[[ GIVEN DATA, beginning ]]

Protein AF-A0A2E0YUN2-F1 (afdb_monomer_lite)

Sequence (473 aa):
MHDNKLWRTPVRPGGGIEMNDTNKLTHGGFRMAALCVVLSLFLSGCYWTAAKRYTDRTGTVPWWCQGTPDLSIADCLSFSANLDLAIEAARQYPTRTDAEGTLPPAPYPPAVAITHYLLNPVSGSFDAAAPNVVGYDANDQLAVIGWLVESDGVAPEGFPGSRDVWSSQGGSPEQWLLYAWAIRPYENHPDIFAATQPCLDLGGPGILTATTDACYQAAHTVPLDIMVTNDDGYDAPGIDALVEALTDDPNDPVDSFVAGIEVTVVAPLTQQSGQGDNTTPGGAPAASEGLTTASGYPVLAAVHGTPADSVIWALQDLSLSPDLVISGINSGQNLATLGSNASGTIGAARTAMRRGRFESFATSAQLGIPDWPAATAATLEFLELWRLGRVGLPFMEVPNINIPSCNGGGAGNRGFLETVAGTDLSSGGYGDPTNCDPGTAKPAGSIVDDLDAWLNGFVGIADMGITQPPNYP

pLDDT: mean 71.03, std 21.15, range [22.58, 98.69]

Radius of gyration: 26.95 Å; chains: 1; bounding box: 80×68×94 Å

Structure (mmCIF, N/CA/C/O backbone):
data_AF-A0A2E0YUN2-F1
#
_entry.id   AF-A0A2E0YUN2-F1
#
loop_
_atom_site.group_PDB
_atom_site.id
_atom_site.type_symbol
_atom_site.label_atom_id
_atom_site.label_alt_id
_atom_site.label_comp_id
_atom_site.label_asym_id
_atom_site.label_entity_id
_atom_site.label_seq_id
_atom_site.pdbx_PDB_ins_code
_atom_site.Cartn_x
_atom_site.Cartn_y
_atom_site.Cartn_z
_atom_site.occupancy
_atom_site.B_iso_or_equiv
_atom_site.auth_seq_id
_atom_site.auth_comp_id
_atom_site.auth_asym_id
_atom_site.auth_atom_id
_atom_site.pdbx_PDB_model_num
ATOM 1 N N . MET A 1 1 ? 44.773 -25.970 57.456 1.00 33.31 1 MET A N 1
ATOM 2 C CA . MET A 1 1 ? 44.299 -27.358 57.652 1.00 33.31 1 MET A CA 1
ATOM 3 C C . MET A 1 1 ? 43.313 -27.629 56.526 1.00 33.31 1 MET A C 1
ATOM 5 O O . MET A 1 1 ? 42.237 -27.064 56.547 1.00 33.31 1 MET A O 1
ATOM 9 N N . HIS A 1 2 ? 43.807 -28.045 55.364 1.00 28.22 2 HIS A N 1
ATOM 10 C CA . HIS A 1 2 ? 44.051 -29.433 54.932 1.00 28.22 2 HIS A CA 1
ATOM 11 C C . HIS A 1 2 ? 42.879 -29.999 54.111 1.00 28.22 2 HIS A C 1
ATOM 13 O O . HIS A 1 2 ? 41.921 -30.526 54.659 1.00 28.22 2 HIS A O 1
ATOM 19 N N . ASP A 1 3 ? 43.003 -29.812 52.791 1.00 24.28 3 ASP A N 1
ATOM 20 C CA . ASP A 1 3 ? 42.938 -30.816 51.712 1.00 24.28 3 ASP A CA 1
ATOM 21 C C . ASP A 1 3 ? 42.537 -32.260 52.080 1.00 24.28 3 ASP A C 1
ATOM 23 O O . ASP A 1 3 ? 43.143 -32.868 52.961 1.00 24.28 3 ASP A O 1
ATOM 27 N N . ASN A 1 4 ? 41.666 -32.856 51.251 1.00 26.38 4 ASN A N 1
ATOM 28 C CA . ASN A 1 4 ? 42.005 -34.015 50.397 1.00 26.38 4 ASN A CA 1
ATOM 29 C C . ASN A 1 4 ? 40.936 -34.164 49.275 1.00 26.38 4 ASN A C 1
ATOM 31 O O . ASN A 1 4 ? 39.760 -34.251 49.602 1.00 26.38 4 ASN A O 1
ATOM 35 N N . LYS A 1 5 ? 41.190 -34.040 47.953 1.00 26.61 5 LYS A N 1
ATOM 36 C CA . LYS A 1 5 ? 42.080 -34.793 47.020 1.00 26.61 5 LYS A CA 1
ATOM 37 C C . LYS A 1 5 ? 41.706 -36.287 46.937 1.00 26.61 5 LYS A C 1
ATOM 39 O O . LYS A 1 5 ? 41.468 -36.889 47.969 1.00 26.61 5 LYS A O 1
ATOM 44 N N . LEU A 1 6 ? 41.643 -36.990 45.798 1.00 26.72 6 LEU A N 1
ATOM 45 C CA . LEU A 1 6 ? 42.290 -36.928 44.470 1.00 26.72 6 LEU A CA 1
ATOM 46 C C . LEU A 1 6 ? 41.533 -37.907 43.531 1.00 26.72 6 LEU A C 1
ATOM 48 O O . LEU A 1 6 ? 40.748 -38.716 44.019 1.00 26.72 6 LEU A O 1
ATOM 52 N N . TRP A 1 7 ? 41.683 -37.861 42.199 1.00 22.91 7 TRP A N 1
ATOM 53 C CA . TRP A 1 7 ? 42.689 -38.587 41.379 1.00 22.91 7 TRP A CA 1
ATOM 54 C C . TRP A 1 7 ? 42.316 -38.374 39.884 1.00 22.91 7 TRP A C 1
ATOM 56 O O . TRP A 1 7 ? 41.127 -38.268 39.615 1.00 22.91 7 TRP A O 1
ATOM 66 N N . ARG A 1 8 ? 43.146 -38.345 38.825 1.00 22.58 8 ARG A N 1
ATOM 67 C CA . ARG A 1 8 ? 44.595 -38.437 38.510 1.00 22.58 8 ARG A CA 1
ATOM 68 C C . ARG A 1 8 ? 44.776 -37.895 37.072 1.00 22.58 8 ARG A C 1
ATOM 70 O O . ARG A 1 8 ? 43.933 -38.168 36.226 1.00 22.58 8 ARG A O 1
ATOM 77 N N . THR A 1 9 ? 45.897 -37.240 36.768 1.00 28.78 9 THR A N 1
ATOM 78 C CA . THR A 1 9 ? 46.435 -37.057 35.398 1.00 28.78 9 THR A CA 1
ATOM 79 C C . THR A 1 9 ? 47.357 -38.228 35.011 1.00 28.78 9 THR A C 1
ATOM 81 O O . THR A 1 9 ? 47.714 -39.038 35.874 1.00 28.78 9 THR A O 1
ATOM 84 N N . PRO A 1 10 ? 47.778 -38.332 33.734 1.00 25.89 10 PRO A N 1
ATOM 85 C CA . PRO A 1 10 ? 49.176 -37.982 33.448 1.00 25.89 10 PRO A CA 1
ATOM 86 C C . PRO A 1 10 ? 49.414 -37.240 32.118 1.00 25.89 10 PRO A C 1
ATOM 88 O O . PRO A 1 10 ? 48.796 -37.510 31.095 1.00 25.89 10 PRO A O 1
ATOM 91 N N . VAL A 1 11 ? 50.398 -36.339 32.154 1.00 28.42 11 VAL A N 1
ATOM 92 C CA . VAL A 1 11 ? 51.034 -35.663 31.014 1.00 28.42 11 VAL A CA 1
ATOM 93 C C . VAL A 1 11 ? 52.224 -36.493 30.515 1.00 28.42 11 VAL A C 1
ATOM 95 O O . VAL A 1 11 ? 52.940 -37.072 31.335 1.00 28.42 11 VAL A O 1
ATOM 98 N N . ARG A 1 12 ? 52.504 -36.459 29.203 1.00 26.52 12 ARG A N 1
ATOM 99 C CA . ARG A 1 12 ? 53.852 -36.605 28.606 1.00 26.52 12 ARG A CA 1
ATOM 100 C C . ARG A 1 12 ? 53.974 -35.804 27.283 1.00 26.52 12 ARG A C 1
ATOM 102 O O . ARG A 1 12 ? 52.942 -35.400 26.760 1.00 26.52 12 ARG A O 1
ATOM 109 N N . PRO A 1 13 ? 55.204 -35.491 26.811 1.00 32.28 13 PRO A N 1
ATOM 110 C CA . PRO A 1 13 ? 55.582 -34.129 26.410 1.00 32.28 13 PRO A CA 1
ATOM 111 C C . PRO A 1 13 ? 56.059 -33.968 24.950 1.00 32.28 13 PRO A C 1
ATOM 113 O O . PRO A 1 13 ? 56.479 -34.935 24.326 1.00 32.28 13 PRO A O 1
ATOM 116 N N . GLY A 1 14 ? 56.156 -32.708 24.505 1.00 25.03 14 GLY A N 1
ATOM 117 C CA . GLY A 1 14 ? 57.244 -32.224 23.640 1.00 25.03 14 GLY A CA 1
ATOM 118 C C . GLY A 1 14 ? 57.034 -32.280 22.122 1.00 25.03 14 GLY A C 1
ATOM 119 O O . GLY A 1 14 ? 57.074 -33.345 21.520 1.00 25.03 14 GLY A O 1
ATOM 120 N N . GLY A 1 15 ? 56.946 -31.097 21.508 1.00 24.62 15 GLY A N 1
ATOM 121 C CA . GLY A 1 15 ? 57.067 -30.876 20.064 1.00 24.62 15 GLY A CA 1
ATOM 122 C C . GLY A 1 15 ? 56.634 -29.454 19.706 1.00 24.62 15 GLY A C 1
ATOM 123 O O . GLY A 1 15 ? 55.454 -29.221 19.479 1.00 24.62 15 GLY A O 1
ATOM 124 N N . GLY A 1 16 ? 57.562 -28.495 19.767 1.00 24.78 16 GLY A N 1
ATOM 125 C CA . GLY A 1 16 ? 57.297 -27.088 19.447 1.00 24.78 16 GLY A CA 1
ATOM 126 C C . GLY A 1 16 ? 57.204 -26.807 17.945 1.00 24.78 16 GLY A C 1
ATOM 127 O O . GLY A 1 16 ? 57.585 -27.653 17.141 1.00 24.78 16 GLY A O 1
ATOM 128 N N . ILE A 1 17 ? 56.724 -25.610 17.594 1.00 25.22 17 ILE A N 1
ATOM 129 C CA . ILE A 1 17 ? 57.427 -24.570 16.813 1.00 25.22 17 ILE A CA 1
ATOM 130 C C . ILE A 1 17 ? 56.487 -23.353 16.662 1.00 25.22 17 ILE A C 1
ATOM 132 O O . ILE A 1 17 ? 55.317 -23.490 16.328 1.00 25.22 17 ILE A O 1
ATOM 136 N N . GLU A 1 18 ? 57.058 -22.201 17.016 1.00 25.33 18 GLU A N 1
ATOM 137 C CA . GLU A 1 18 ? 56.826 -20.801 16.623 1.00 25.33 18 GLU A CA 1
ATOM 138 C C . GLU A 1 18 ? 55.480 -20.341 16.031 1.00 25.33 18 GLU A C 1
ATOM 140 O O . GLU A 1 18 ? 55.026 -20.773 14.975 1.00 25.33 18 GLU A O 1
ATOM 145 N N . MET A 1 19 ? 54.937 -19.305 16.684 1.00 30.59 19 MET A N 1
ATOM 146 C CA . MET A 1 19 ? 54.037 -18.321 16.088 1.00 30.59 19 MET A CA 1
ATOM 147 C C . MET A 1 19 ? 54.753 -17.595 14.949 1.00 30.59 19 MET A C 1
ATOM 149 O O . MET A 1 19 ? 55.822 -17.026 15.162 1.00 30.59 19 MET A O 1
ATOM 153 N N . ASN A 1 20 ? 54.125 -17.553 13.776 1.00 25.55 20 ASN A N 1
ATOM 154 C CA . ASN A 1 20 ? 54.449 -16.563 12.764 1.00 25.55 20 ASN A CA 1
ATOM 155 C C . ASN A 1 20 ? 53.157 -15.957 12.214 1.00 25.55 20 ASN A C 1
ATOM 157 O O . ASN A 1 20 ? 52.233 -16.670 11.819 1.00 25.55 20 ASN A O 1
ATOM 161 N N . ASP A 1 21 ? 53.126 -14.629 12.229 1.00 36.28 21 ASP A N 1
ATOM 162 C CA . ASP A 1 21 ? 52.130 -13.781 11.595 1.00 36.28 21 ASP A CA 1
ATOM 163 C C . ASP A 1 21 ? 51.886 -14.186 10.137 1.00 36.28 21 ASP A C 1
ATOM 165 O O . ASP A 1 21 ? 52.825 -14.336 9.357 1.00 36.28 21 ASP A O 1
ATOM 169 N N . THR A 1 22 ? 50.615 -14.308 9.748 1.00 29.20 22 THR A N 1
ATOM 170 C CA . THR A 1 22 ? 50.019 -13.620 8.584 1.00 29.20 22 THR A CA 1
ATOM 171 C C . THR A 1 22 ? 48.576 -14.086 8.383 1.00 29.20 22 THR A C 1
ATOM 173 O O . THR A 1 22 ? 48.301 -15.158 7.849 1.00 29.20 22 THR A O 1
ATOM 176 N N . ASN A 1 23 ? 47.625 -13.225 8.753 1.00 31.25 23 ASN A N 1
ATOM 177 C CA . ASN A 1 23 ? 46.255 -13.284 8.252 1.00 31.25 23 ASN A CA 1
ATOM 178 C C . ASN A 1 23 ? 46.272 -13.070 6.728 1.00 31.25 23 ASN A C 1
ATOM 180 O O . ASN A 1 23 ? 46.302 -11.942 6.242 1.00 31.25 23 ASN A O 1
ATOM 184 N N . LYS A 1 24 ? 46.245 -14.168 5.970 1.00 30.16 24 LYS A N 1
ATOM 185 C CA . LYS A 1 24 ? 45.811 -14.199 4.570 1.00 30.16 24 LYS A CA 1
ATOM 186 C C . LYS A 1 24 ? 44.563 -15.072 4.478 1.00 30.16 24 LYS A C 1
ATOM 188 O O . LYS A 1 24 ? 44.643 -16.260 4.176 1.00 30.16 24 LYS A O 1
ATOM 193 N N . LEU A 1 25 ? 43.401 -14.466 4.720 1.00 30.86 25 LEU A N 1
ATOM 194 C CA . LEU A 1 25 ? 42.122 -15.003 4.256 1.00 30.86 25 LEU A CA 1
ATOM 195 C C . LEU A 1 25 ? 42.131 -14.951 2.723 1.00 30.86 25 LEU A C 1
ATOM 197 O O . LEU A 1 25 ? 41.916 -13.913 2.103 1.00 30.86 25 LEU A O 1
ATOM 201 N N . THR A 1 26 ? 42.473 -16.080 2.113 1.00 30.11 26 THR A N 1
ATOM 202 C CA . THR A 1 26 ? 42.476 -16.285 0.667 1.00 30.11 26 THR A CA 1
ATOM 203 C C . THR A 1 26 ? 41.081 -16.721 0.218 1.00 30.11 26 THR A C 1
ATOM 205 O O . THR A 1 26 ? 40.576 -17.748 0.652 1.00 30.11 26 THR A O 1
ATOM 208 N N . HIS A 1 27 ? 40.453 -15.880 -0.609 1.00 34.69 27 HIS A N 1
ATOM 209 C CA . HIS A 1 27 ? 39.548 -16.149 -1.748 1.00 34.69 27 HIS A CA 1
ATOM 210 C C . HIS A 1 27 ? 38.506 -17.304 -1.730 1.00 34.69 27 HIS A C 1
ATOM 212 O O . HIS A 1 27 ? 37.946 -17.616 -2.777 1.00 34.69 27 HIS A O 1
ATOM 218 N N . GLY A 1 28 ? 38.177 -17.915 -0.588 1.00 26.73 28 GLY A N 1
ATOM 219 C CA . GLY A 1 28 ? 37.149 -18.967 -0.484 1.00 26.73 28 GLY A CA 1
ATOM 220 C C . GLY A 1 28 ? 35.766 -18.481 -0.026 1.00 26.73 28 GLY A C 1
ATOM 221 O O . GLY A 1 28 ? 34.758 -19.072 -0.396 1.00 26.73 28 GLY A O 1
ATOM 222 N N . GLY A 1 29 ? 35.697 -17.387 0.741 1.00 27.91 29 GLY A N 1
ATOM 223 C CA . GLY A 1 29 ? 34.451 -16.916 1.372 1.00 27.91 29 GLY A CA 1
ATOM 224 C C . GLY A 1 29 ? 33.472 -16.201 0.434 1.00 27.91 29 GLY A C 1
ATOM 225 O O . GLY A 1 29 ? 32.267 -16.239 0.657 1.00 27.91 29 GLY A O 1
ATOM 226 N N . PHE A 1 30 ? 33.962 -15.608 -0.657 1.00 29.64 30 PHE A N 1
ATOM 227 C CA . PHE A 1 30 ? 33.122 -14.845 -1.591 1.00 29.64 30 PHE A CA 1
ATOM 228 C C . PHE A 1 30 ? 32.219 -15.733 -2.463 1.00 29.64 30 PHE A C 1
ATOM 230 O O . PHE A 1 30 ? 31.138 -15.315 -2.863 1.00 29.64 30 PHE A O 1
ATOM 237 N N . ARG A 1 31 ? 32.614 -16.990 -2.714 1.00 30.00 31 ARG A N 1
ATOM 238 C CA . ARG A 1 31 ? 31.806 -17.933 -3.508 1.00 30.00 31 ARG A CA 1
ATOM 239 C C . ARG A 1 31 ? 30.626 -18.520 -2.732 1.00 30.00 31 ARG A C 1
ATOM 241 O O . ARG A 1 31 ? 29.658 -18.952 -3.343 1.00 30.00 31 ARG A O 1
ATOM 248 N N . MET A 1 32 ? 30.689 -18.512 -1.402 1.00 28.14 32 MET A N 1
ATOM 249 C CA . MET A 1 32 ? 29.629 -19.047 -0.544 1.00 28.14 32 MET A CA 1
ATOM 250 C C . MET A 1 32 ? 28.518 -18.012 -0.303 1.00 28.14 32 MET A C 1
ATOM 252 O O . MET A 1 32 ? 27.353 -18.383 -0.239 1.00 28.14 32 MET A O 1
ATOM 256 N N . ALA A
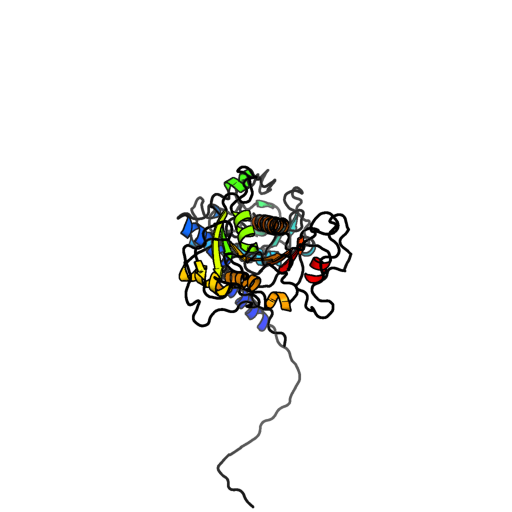 1 33 ? 28.857 -16.717 -0.276 1.00 31.86 33 ALA A N 1
ATOM 257 C CA . ALA A 1 33 ? 27.874 -15.632 -0.215 1.00 31.86 33 ALA A CA 1
ATOM 258 C C . ALA A 1 33 ? 27.047 -15.525 -1.511 1.00 31.86 33 ALA A C 1
ATOM 260 O O . ALA A 1 33 ? 25.826 -15.430 -1.443 1.00 31.86 33 ALA A O 1
ATOM 261 N N . ALA A 1 34 ? 27.684 -15.653 -2.681 1.00 31.73 34 ALA A N 1
ATOM 262 C CA . ALA A 1 34 ? 26.984 -15.658 -3.970 1.00 31.73 34 ALA A CA 1
ATOM 263 C C . ALA A 1 34 ? 26.028 -16.859 -4.121 1.00 31.73 34 ALA A C 1
ATOM 265 O O . ALA A 1 34 ? 24.923 -16.706 -4.630 1.00 31.73 34 ALA A O 1
ATOM 266 N N . LEU A 1 35 ? 26.401 -18.042 -3.614 1.00 28.45 35 LEU A N 1
ATOM 267 C CA . LEU A 1 35 ? 25.536 -19.228 -3.650 1.00 28.45 35 LEU A CA 1
ATOM 268 C C . LEU A 1 35 ? 24.331 -19.111 -2.693 1.00 28.45 35 LEU A C 1
ATOM 270 O O . LEU A 1 35 ? 23.255 -19.606 -3.011 1.00 28.45 35 LEU A O 1
ATOM 274 N N . CYS A 1 36 ? 24.487 -18.436 -1.546 1.00 31.81 36 CYS A N 1
ATOM 275 C CA . CYS A 1 36 ? 23.388 -18.176 -0.608 1.00 31.81 36 CYS A CA 1
ATOM 276 C C . CYS A 1 36 ? 22.399 -17.122 -1.128 1.00 31.81 36 CYS A C 1
ATOM 278 O O . CYS A 1 36 ? 21.200 -17.257 -0.888 1.00 31.81 36 CYS A O 1
ATOM 280 N N . VAL A 1 37 ? 22.867 -16.120 -1.880 1.00 36.34 37 VAL A N 1
ATOM 281 C CA . VAL A 1 37 ? 21.986 -15.173 -2.582 1.00 36.34 37 VAL A CA 1
ATOM 282 C C . VAL A 1 37 ? 21.223 -15.908 -3.690 1.00 36.34 37 VAL A C 1
ATOM 284 O O . VAL A 1 37 ? 20.002 -15.876 -3.684 1.00 36.34 37 VAL A O 1
ATOM 287 N N . VAL A 1 38 ? 21.880 -16.728 -4.519 1.00 34.03 38 VAL A N 1
ATOM 288 C CA . VAL A 1 38 ? 21.209 -17.529 -5.570 1.00 34.03 38 VAL A CA 1
ATOM 289 C C . VAL A 1 38 ? 20.201 -18.552 -5.010 1.00 34.03 38 VAL A C 1
ATOM 291 O O . VAL A 1 38 ? 19.149 -18.764 -5.606 1.00 34.03 38 VAL A O 1
ATOM 294 N N . LEU A 1 39 ? 20.441 -19.145 -3.833 1.00 33.06 39 LEU A N 1
ATOM 295 C CA . LEU A 1 39 ? 19.444 -20.005 -3.169 1.00 33.06 39 LEU A CA 1
ATOM 296 C C . LEU A 1 39 ? 18.272 -19.235 -2.544 1.00 33.06 39 LEU A C 1
ATOM 298 O O . LEU A 1 39 ? 17.192 -19.801 -2.394 1.00 33.06 39 LEU A O 1
ATOM 302 N N . SER A 1 40 ? 18.468 -17.957 -2.217 1.00 37.28 40 SER A N 1
ATOM 303 C CA . SER A 1 40 ? 17.386 -17.057 -1.791 1.00 37.28 40 SER A CA 1
ATOM 304 C C . SER A 1 40 ? 16.553 -16.580 -2.988 1.00 37.28 40 SER A C 1
ATOM 306 O O . SER A 1 40 ? 15.374 -16.277 -2.844 1.00 37.28 40 SER A O 1
ATOM 308 N N . LEU A 1 41 ? 17.152 -16.599 -4.180 1.00 39.31 41 LEU A N 1
ATOM 309 C CA . LEU A 1 41 ? 16.559 -16.207 -5.456 1.00 39.31 41 LEU A CA 1
ATOM 310 C C . LEU A 1 41 ? 15.709 -17.315 -6.113 1.00 39.31 41 LEU A C 1
ATOM 312 O O . LEU A 1 41 ? 14.793 -17.005 -6.863 1.00 39.31 41 LEU A O 1
ATOM 316 N N . PHE A 1 42 ? 15.875 -18.591 -5.730 1.00 35.31 42 PHE A N 1
ATOM 317 C CA . PHE A 1 42 ? 14.868 -19.639 -6.011 1.00 35.31 42 PHE A CA 1
ATOM 318 C C . PHE A 1 42 ? 13.524 -19.396 -5.284 1.00 35.31 42 PHE A C 1
ATOM 320 O O . PHE A 1 42 ? 12.563 -20.136 -5.493 1.00 35.31 42 PHE A O 1
ATOM 327 N N . LEU A 1 43 ? 13.457 -18.378 -4.419 1.00 42.81 43 LEU A N 1
ATOM 328 C CA . LEU A 1 43 ? 12.295 -17.973 -3.633 1.00 42.81 43 LEU A CA 1
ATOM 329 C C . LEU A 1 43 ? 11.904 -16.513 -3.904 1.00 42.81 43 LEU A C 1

[[ GIVEN DATA, end ]]

**WHAT TO DO**
After locating the line with "ATOM 123 O O" above, return that line and every later line through the one with "ATOM 177 C CA", word for word and with nothing else.

**RESPONSE TO THIS TASK**
ATOM 123 O O . GLY A 1 15 ? 55.454 -29.221 19.479 1.00 24.62 15 GLY A O 1
ATOM 124 N N . GLY A 1 16 ? 57.562 -28.495 19.767 1.00 24.78 16 GLY A N 1
ATOM 125 C CA . GLY A 1 16 ? 57.297 -27.088 19.447 1.00 24.78 16 GLY A CA 1
ATOM 126 C C . GLY A 1 16 ? 57.204 -26.807 17.945 1.00 24.78 16 GLY A C 1
ATOM 127 O O . GLY A 1 16 ? 57.585 -27.653 17.141 1.00 24.78 16 GLY A O 1
ATOM 128 N N . ILE A 1 17 ? 56.724 -25.610 17.594 1.00 25.22 17 ILE A N 1
ATOM 129 C CA . ILE A 1 17 ? 57.427 -24.570 16.813 1.00 25.22 17 ILE A CA 1
ATOM 130 C C . ILE A 1 17 ? 56.487 -23.353 16.662 1.00 25.22 17 ILE A C 1
ATOM 132 O O . ILE A 1 17 ? 55.317 -23.490 16.328 1.00 25.22 17 ILE A O 1
ATOM 136 N N . GLU A 1 18 ? 57.058 -22.201 17.016 1.00 25.33 18 GLU A N 1
ATOM 137 C CA . GLU A 1 18 ? 56.826 -20.801 16.623 1.00 25.33 18 GLU A CA 1
ATOM 138 C C . GLU A 1 18 ? 55.480 -20.341 16.031 1.00 25.33 18 GLU A C 1
ATOM 140 O O . GLU A 1 18 ? 55.026 -20.773 14.975 1.00 25.33 18 GLU A O 1
ATOM 145 N N . MET A 1 19 ? 54.937 -19.305 16.684 1.00 30.59 19 MET A N 1
ATOM 146 C CA . MET A 1 19 ? 54.037 -18.321 16.088 1.00 30.59 19 MET A CA 1
ATOM 147 C C . MET A 1 19 ? 54.753 -17.595 14.949 1.00 30.59 19 MET A C 1
ATOM 149 O O . MET A 1 19 ? 55.822 -17.026 15.162 1.00 30.59 19 MET A O 1
ATOM 153 N N . ASN A 1 20 ? 54.125 -17.553 13.776 1.00 25.55 20 ASN A N 1
ATOM 154 C CA . ASN A 1 20 ? 54.449 -16.563 12.764 1.00 25.55 20 ASN A CA 1
ATOM 155 C C . ASN A 1 20 ? 53.157 -15.957 12.214 1.00 25.55 20 ASN A C 1
ATOM 157 O O . ASN A 1 20 ? 52.233 -16.670 11.819 1.00 25.55 20 ASN A O 1
ATOM 161 N N . ASP A 1 21 ? 53.126 -14.629 12.229 1.00 36.28 21 ASP A N 1
ATOM 162 C CA . ASP A 1 21 ? 52.130 -13.781 11.595 1.00 36.28 21 ASP A CA 1
ATOM 163 C C . ASP A 1 21 ? 51.886 -14.186 10.137 1.00 36.28 21 ASP A C 1
ATOM 165 O O . ASP A 1 21 ? 52.825 -14.336 9.357 1.00 36.28 21 ASP A O 1
ATOM 169 N N . THR A 1 22 ? 50.615 -14.308 9.748 1.00 29.20 22 THR A N 1
ATOM 170 C CA . THR A 1 22 ? 50.019 -13.620 8.584 1.00 29.20 22 THR A CA 1
ATOM 171 C C . THR A 1 22 ? 48.576 -14.086 8.383 1.00 29.20 22 THR A C 1
ATOM 173 O O . THR A 1 22 ? 48.301 -15.158 7.849 1.00 29.20 22 THR A O 1
ATOM 176 N N . ASN A 1 23 ? 47.625 -13.225 8.753 1.00 31.25 23 ASN A N 1
ATOM 177 C CA . ASN A 1 23 ? 46.255 -13.284 8.252 1.00 31.25 23 ASN A CA 1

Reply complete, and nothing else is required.